START DATA TO USE
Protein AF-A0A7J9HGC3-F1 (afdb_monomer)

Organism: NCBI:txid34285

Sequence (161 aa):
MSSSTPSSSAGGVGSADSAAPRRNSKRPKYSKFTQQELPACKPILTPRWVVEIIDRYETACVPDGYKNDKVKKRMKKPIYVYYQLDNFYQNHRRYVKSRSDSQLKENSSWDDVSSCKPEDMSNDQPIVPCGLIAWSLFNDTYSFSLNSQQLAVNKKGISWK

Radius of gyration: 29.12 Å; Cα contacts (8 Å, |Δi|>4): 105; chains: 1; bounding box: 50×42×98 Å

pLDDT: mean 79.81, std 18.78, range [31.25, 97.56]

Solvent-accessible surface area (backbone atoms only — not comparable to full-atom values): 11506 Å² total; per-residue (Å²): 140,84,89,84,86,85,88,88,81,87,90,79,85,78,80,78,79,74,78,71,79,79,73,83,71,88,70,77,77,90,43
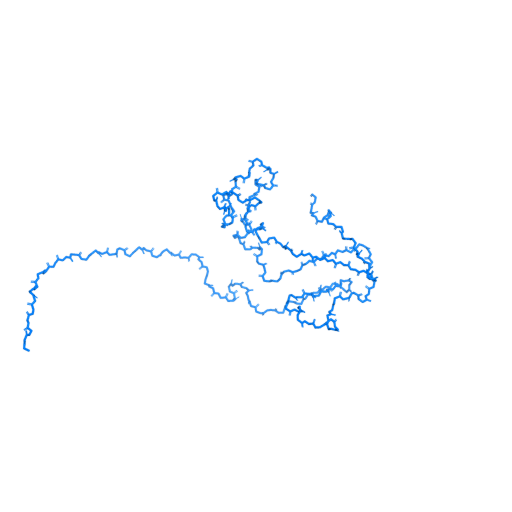,50,74,76,68,69,63,60,94,67,91,79,84,79,84,70,59,93,86,64,83,86,69,85,85,50,83,85,49,71,80,53,57,77,93,76,57,69,85,69,82,90,65,93,80,71,84,85,82,84,88,85,87,86,75,81,97,64,70,66,83,40,71,65,44,67,48,5,39,34,71,56,40,76,70,37,78,89,36,49,75,54,35,89,49,3,60,87,47,20,62,55,96,94,35,64,36,83,76,24,4,49,56,54,72,67,53,88,77,85,83,86,84,51,68,56,96,89,40,78,54,88,76,83,82,72,88,80,65,88,132

Structure (mmCIF, N/CA/C/O backbone):
data_AF-A0A7J9HGC3-F1
#
_entry.id   AF-A0A7J9HGC3-F1
#
loop_
_atom_site.group_PDB
_atom_site.id
_atom_site.type_symbol
_atom_site.label_atom_id
_atom_site.label_alt_id
_atom_site.label_comp_id
_atom_site.label_asym_id
_atom_site.label_entity_id
_atom_site.label_seq_id
_atom_site.pdbx_PDB_ins_code
_atom_site.Cartn_x
_atom_site.Cartn_y
_atom_site.Cartn_z
_atom_site.occupancy
_atom_site.B_iso_or_equiv
_atom_site.auth_seq_id
_atom_site.auth_comp_id
_atom_site.auth_asym_id
_atom_site.auth_atom_id
_atom_site.pdbx_PDB_model_num
ATOM 1 N N . MET A 1 1 ? -30.828 -16.547 -70.785 1.00 34.28 1 MET A N 1
ATOM 2 C CA . MET A 1 1 ? -30.024 -17.047 -71.920 1.00 34.28 1 MET A CA 1
ATOM 3 C C . MET A 1 1 ? -28.724 -16.255 -71.913 1.00 34.28 1 MET A C 1
ATOM 5 O O . MET A 1 1 ? -28.824 -15.044 -71.950 1.00 34.28 1 MET A O 1
ATOM 9 N N . SER A 1 2 ? -27.506 -16.761 -71.777 1.00 32.72 2 SER A N 1
ATOM 10 C CA . SER A 1 2 ? -26.964 -18.093 -71.525 1.00 32.72 2 SER A CA 1
ATOM 11 C C . SER A 1 2 ? -25.539 -17.886 -70.983 1.00 32.72 2 SER A C 1
ATOM 13 O O . SER A 1 2 ? -24.880 -16.903 -71.305 1.00 32.72 2 SER A O 1
ATOM 15 N N . SER A 1 3 ? -25.108 -18.797 -70.125 1.00 33.34 3 SER A N 1
ATOM 16 C CA . SER A 1 3 ? -23.797 -18.917 -69.482 1.00 33.34 3 SER A CA 1
ATOM 17 C C . SER A 1 3 ? -22.695 -19.435 -70.415 1.00 33.34 3 SER A C 1
ATOM 19 O O . SER A 1 3 ? -22.993 -20.347 -71.180 1.00 33.34 3 SER A O 1
ATOM 21 N N . SER A 1 4 ? -21.434 -18.996 -70.231 1.00 33.94 4 SER A N 1
ATOM 22 C CA . SER A 1 4 ? -20.227 -19.856 -70.358 1.00 33.94 4 SER A CA 1
ATOM 23 C C . SER A 1 4 ? -18.890 -19.142 -70.034 1.00 33.94 4 SER A C 1
ATOM 25 O O . SER A 1 4 ? -18.455 -18.268 -70.775 1.00 33.94 4 SER A O 1
ATOM 27 N N . THR A 1 5 ? -18.280 -19.568 -68.914 1.00 35.91 5 THR A N 1
ATOM 28 C CA . THR A 1 5 ? -16.849 -19.881 -68.622 1.00 35.91 5 THR A CA 1
ATOM 29 C C . THR A 1 5 ? -15.680 -19.049 -69.186 1.00 35.91 5 THR A C 1
ATOM 31 O O . THR A 1 5 ? -15.529 -18.966 -70.402 1.00 35.91 5 THR A O 1
ATOM 34 N N . PRO A 1 6 ? -14.691 -18.682 -68.339 1.00 34.38 6 PRO A N 1
ATOM 35 C CA . PRO A 1 6 ? -13.294 -18.569 -68.741 1.00 34.38 6 PRO A CA 1
ATOM 36 C C . PRO A 1 6 ? -12.484 -19.832 -68.395 1.00 34.38 6 PRO A C 1
ATOM 38 O O . PRO A 1 6 ? -12.736 -20.530 -67.412 1.00 34.38 6 PRO A O 1
ATOM 41 N N . SER A 1 7 ? -11.514 -20.097 -69.266 1.00 34.03 7 SER A N 1
ATOM 42 C CA . SER A 1 7 ? -10.631 -21.259 -69.304 1.00 34.03 7 SER A CA 1
ATOM 43 C C . SER A 1 7 ? -9.579 -21.258 -68.190 1.00 34.03 7 SER A C 1
ATOM 45 O O . SER A 1 7 ? -9.090 -20.218 -67.757 1.00 34.03 7 SER A O 1
ATOM 47 N N . SER A 1 8 ? -9.214 -22.461 -67.767 1.00 33.78 8 SER A N 1
ATOM 48 C CA . SER A 1 8 ? -8.167 -22.806 -66.808 1.00 33.78 8 SER A CA 1
ATOM 49 C C . SER A 1 8 ? -6.748 -22.676 -67.380 1.00 33.78 8 SER A C 1
ATOM 51 O O . SER A 1 8 ? -6.480 -23.199 -68.459 1.00 33.78 8 SER A O 1
ATOM 53 N N . SER A 1 9 ? -5.808 -22.139 -66.593 1.00 34.75 9 SER A N 1
ATOM 54 C CA . SER A 1 9 ? -4.376 -22.466 -66.704 1.00 34.75 9 SER A CA 1
ATOM 55 C C . SER A 1 9 ? -3.665 -22.387 -65.344 1.00 34.75 9 SER A C 1
ATOM 57 O O . SER A 1 9 ? -3.421 -21.315 -64.802 1.00 34.75 9 SER A O 1
ATOM 59 N N . ALA A 1 10 ? -3.411 -23.586 -64.820 1.00 33.19 10 ALA A N 1
ATOM 60 C CA . ALA A 1 10 ? -2.348 -24.070 -63.939 1.00 33.19 10 ALA A CA 1
ATOM 61 C C . ALA A 1 10 ? -1.372 -23.092 -63.238 1.00 33.19 10 ALA A C 1
ATOM 63 O O . ALA A 1 10 ? -0.632 -22.354 -63.878 1.00 33.19 10 ALA A O 1
ATOM 64 N N . GLY A 1 11 ? -1.208 -23.325 -61.926 1.00 34.69 11 GLY A N 1
ATOM 65 C CA . GLY A 1 11 ? 0.118 -23.615 -61.360 1.00 34.69 11 GLY A CA 1
ATOM 66 C C . GLY A 1 11 ? 0.863 -22.478 -60.658 1.00 34.69 11 GLY A C 1
ATOM 67 O O . GLY A 1 11 ? 1.936 -22.093 -61.104 1.00 34.69 11 GLY A O 1
ATOM 68 N N . GLY A 1 12 ? 0.354 -22.003 -59.517 1.00 31.25 12 GLY A N 1
ATOM 69 C CA . GLY A 1 12 ? 1.109 -21.182 -58.562 1.00 31.25 12 GLY A CA 1
ATOM 70 C C . GLY A 1 12 ? 1.344 -21.952 -57.263 1.00 31.25 12 GLY A C 1
ATOM 71 O O . GLY A 1 12 ? 0.396 -22.284 -56.559 1.00 31.25 12 GLY A O 1
ATOM 72 N N . VAL A 1 13 ? 2.605 -22.276 -56.993 1.00 36.41 13 VAL A N 1
ATOM 73 C CA . VAL A 1 13 ? 3.098 -23.097 -55.880 1.00 36.41 13 VAL A CA 1
ATOM 74 C C . VAL A 1 13 ? 2.669 -22.500 -54.536 1.00 36.41 13 VAL A C 1
ATOM 76 O O . VAL A 1 13 ? 3.002 -21.360 -54.223 1.00 36.41 13 VAL A O 1
ATOM 79 N N . GLY A 1 14 ? 1.924 -23.273 -53.742 1.00 32.69 14 GLY A N 1
ATOM 80 C CA . GLY A 1 14 ? 1.571 -22.905 -52.375 1.00 32.69 14 GLY A CA 1
ATOM 81 C C . GLY A 1 14 ? 2.828 -22.762 -51.522 1.00 32.69 14 GLY A C 1
ATOM 82 O O . GLY A 1 14 ? 3.599 -23.714 -51.392 1.00 32.69 14 GLY A O 1
ATOM 83 N N . SER A 1 15 ? 3.026 -21.577 -50.940 1.00 37.28 15 SER A N 1
ATOM 84 C CA . SER A 1 15 ? 3.968 -21.380 -49.841 1.00 37.28 15 SER A CA 1
ATOM 85 C C . SER A 1 15 ? 3.608 -22.354 -48.731 1.00 37.28 15 SER A C 1
ATOM 87 O O . SER A 1 15 ? 2.549 -22.256 -48.114 1.00 37.28 15 SER A O 1
ATOM 89 N N . ALA A 1 16 ? 4.495 -23.315 -48.499 1.00 40.72 16 ALA A N 1
ATOM 90 C CA . ALA A 1 16 ? 4.478 -24.122 -47.302 1.00 40.72 16 ALA A CA 1
ATOM 91 C C . ALA A 1 16 ? 4.699 -23.181 -46.113 1.00 40.72 16 ALA A C 1
ATOM 93 O O . ALA A 1 16 ? 5.832 -22.789 -45.824 1.00 40.72 16 ALA A O 1
ATOM 94 N N . ASP A 1 17 ? 3.608 -22.804 -45.443 1.00 42.56 17 ASP A N 1
ATOM 95 C CA . ASP A 1 17 ? 3.662 -22.242 -44.101 1.00 42.56 17 ASP A CA 1
ATOM 96 C C . ASP A 1 17 ? 4.393 -23.258 -43.228 1.00 42.56 17 ASP A C 1
ATOM 98 O O . ASP A 1 17 ? 3.861 -24.292 -42.815 1.00 42.56 17 ASP A O 1
ATOM 102 N N . SER A 1 18 ? 5.675 -22.981 -43.010 1.00 49.75 18 SER A N 1
ATOM 103 C CA . SER A 1 18 ? 6.509 -23.722 -42.086 1.00 49.75 18 SER A CA 1
ATOM 104 C C . SER A 1 18 ? 5.894 -23.532 -40.709 1.00 49.75 18 SER A C 1
ATOM 106 O O . SER A 1 18 ? 6.060 -22.489 -40.078 1.00 49.75 18 SER A O 1
ATOM 108 N N . ALA A 1 19 ? 5.129 -24.529 -40.266 1.00 56.19 19 ALA A N 1
ATOM 109 C CA . ALA A 1 19 ? 4.575 -24.595 -38.929 1.00 56.19 19 ALA A CA 1
ATOM 110 C C . ALA A 1 19 ? 5.727 -24.494 -37.920 1.00 56.19 19 ALA A C 1
ATOM 112 O O . ALA A 1 19 ? 6.425 -25.469 -37.639 1.00 56.19 19 ALA A O 1
ATOM 113 N N . ALA A 1 20 ? 5.947 -23.285 -37.400 1.00 64.31 20 ALA A N 1
ATOM 114 C CA . ALA A 1 20 ? 6.934 -23.041 -36.366 1.00 64.31 20 ALA A CA 1
ATOM 115 C C . ALA A 1 20 ? 6.644 -23.970 -35.170 1.00 64.31 20 ALA A C 1
ATOM 117 O O . ALA A 1 20 ? 5.485 -24.095 -34.754 1.00 64.31 20 ALA A O 1
ATOM 118 N N . PRO A 1 21 ? 7.662 -24.636 -34.597 1.00 57.38 21 PRO A N 1
ATOM 119 C CA . PRO A 1 21 ? 7.454 -25.576 -33.508 1.00 57.38 21 PRO A CA 1
ATOM 120 C C . PRO A 1 21 ? 6.826 -24.847 -32.318 1.00 57.38 21 PRO A C 1
ATOM 122 O O . PRO A 1 21 ? 7.368 -23.862 -31.807 1.00 57.38 21 PRO A O 1
ATOM 125 N N . ARG A 1 22 ? 5.658 -25.328 -31.871 1.00 65.88 22 ARG A N 1
ATOM 126 C CA . ARG A 1 22 ? 4.974 -24.803 -30.684 1.00 65.88 22 ARG A CA 1
ATOM 127 C C . ARG A 1 22 ? 5.932 -24.888 -29.498 1.00 65.88 22 ARG A C 1
ATOM 129 O O . ARG A 1 22 ? 6.243 -25.975 -29.021 1.00 65.88 22 ARG A O 1
ATOM 136 N N . ARG A 1 23 ? 6.406 -23.734 -29.019 1.00 69.94 23 ARG A N 1
ATOM 137 C CA . ARG A 1 23 ? 7.221 -23.647 -27.802 1.00 69.94 23 ARG A CA 1
ATOM 138 C C . ARG A 1 23 ? 6.472 -24.325 -26.658 1.00 69.94 23 ARG A C 1
ATOM 140 O O . ARG A 1 23 ? 5.368 -23.906 -26.310 1.00 69.94 23 ARG A O 1
ATOM 147 N N . ASN A 1 24 ? 7.092 -25.335 -26.051 1.00 68.69 24 ASN A N 1
ATOM 148 C CA . ASN A 1 24 ? 6.572 -25.962 -24.842 1.00 68.69 24 ASN A CA 1
ATOM 149 C C . ASN A 1 24 ? 6.434 -24.896 -23.749 1.00 68.69 24 ASN A C 1
ATOM 151 O O . ASN A 1 24 ? 7.420 -24.372 -23.225 1.00 68.69 24 ASN A O 1
ATOM 155 N N . SER A 1 25 ? 5.190 -24.540 -23.438 1.00 75.19 25 SER A N 1
ATOM 156 C CA . SER A 1 25 ? 4.888 -23.582 -22.388 1.00 75.19 25 SER A CA 1
ATOM 157 C C . SER A 1 25 ? 5.188 -24.219 -21.037 1.00 75.19 25 SER A C 1
ATOM 159 O O . SER A 1 25 ? 4.592 -25.227 -20.672 1.00 75.19 25 SER A O 1
ATOM 161 N N . LYS A 1 26 ? 6.083 -23.596 -20.265 1.00 82.56 26 LYS A N 1
ATOM 162 C CA . LYS A 1 26 ? 6.303 -23.938 -18.849 1.00 82.56 26 LYS A CA 1
ATOM 163 C C . LYS A 1 26 ? 5.188 -23.400 -17.942 1.00 82.56 26 LYS A C 1
ATOM 165 O O . LYS A 1 26 ? 5.310 -23.467 -16.723 1.00 82.56 26 LYS A O 1
ATOM 170 N N . ARG A 1 27 ? 4.129 -22.806 -18.512 1.00 78.69 27 ARG A N 1
ATOM 171 C CA . ARG A 1 27 ? 3.003 -22.285 -17.738 1.00 78.69 27 ARG A CA 1
ATOM 172 C C . ARG A 1 27 ? 2.217 -23.471 -17.167 1.00 78.69 27 ARG A C 1
ATOM 174 O O . ARG A 1 27 ? 1.740 -24.294 -17.948 1.00 78.69 27 ARG A O 1
ATOM 181 N N . PRO A 1 28 ? 2.061 -23.565 -15.839 1.00 79.25 28 PRO A N 1
ATOM 182 C CA . PRO A 1 28 ? 1.242 -24.608 -15.240 1.00 79.25 28 PRO A CA 1
ATOM 183 C C . PRO A 1 28 ? -0.212 -24.479 -15.713 1.00 79.25 28 PRO A C 1
ATOM 185 O O . PRO A 1 28 ? -0.705 -23.373 -15.957 1.00 79.25 28 PRO A O 1
ATOM 188 N N . LYS A 1 29 ? -0.901 -25.617 -15.859 1.00 83.62 29 LYS A N 1
ATOM 189 C CA . LYS A 1 29 ? -2.328 -25.637 -16.205 1.00 83.62 29 LYS A CA 1
ATOM 190 C C . LYS A 1 29 ? -3.136 -24.984 -15.079 1.00 83.62 29 LYS A C 1
ATOM 192 O O . LYS A 1 29 ? -2.946 -25.316 -13.908 1.00 83.62 29 LYS A O 1
ATOM 197 N N . TYR A 1 30 ? -4.026 -24.064 -15.446 1.00 84.56 30 TYR A N 1
ATOM 198 C CA . TYR A 1 30 ? -4.889 -23.360 -14.498 1.00 84.56 30 TYR A CA 1
ATOM 199 C C . TYR A 1 30 ? -5.945 -24.315 -13.924 1.00 84.56 30 TYR A C 1
ATOM 201 O O . TYR A 1 30 ? -6.704 -24.927 -14.673 1.00 84.56 30 TYR A O 1
ATOM 209 N N . SER A 1 31 ? -6.002 -24.424 -12.601 1.00 89.19 31 SER A N 1
ATOM 210 C CA . SER A 1 31 ? -7.128 -24.970 -11.847 1.00 89.19 31 SER A CA 1
ATOM 211 C C . SER A 1 31 ? -7.170 -24.298 -10.474 1.00 89.19 31 SER A C 1
ATOM 213 O O . SER A 1 31 ? -6.142 -23.834 -9.982 1.00 89.19 31 SER A O 1
ATOM 215 N N . LYS A 1 32 ? -8.336 -24.283 -9.813 1.00 84.62 32 LYS A N 1
ATOM 216 C CA . LYS A 1 32 ? -8.447 -23.743 -8.443 1.00 84.62 32 LYS A CA 1
ATOM 217 C C . LYS A 1 32 ? -7.500 -24.440 -7.465 1.00 84.62 32 LYS A C 1
ATOM 219 O O . LYS A 1 32 ? -7.016 -23.820 -6.529 1.00 84.62 32 LYS A O 1
ATOM 224 N N . PHE A 1 33 ? -7.199 -25.717 -7.703 1.00 84.44 33 PHE A N 1
ATOM 225 C CA . PHE A 1 33 ? -6.219 -26.461 -6.919 1.00 84.44 33 PHE A CA 1
ATOM 226 C C . PHE A 1 33 ? -4.782 -25.993 -7.200 1.00 84.44 33 PHE A C 1
ATOM 228 O O . PHE A 1 33 ? -4.052 -25.695 -6.260 1.00 84.44 33 PHE A O 1
ATOM 235 N N . THR A 1 34 ? -4.373 -25.861 -8.471 1.00 79.94 34 THR A N 1
ATOM 236 C CA . THR A 1 34 ? -3.002 -25.430 -8.823 1.00 79.94 34 THR A CA 1
ATOM 237 C C . THR A 1 34 ? -2.735 -23.957 -8.513 1.00 79.94 34 THR A C 1
ATOM 239 O O . THR A 1 34 ? -1.583 -23.585 -8.307 1.00 79.94 34 THR A O 1
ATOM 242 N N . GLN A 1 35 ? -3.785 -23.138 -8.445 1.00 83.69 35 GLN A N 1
END DATA TO USE
TASK GOAL – Please write out, exactly as they appear above, only the lines in the stretch from the line with "ATOM 36 C C" through the line with "ATOM 47 N N".

PROBLEM SOLUTION –
ATOM 36 C C . PRO A 1 6 ? -12.484 -19.832 -68.395 1.00 34.38 6 PRO A C 1
ATOM 38 O O . PRO A 1 6 ? -12.736 -20.530 -67.412 1.00 34.38 6 PRO A O 1
ATOM 41 N N . SER A 1 7 ? -11.514 -20.097 -69.266 1.00 34.03 7 SER A N 1
ATOM 42 C CA . SER A 1 7 ? -10.631 -21.259 -69.304 1.00 34.03 7 SER A CA 1
ATOM 43 C C . SER A 1 7 ? -9.579 -21.258 -68.190 1.00 34.03 7 SER A C 1
ATOM 45 O O . SER A 1 7 ? -9.090 -20.218 -67.757 1.00 34.03 7 SER A O 1
ATOM 47 N N . SER A 1 8 ? -9.214 -22.461 -67.767 1.00 33.78 8 SER A N 1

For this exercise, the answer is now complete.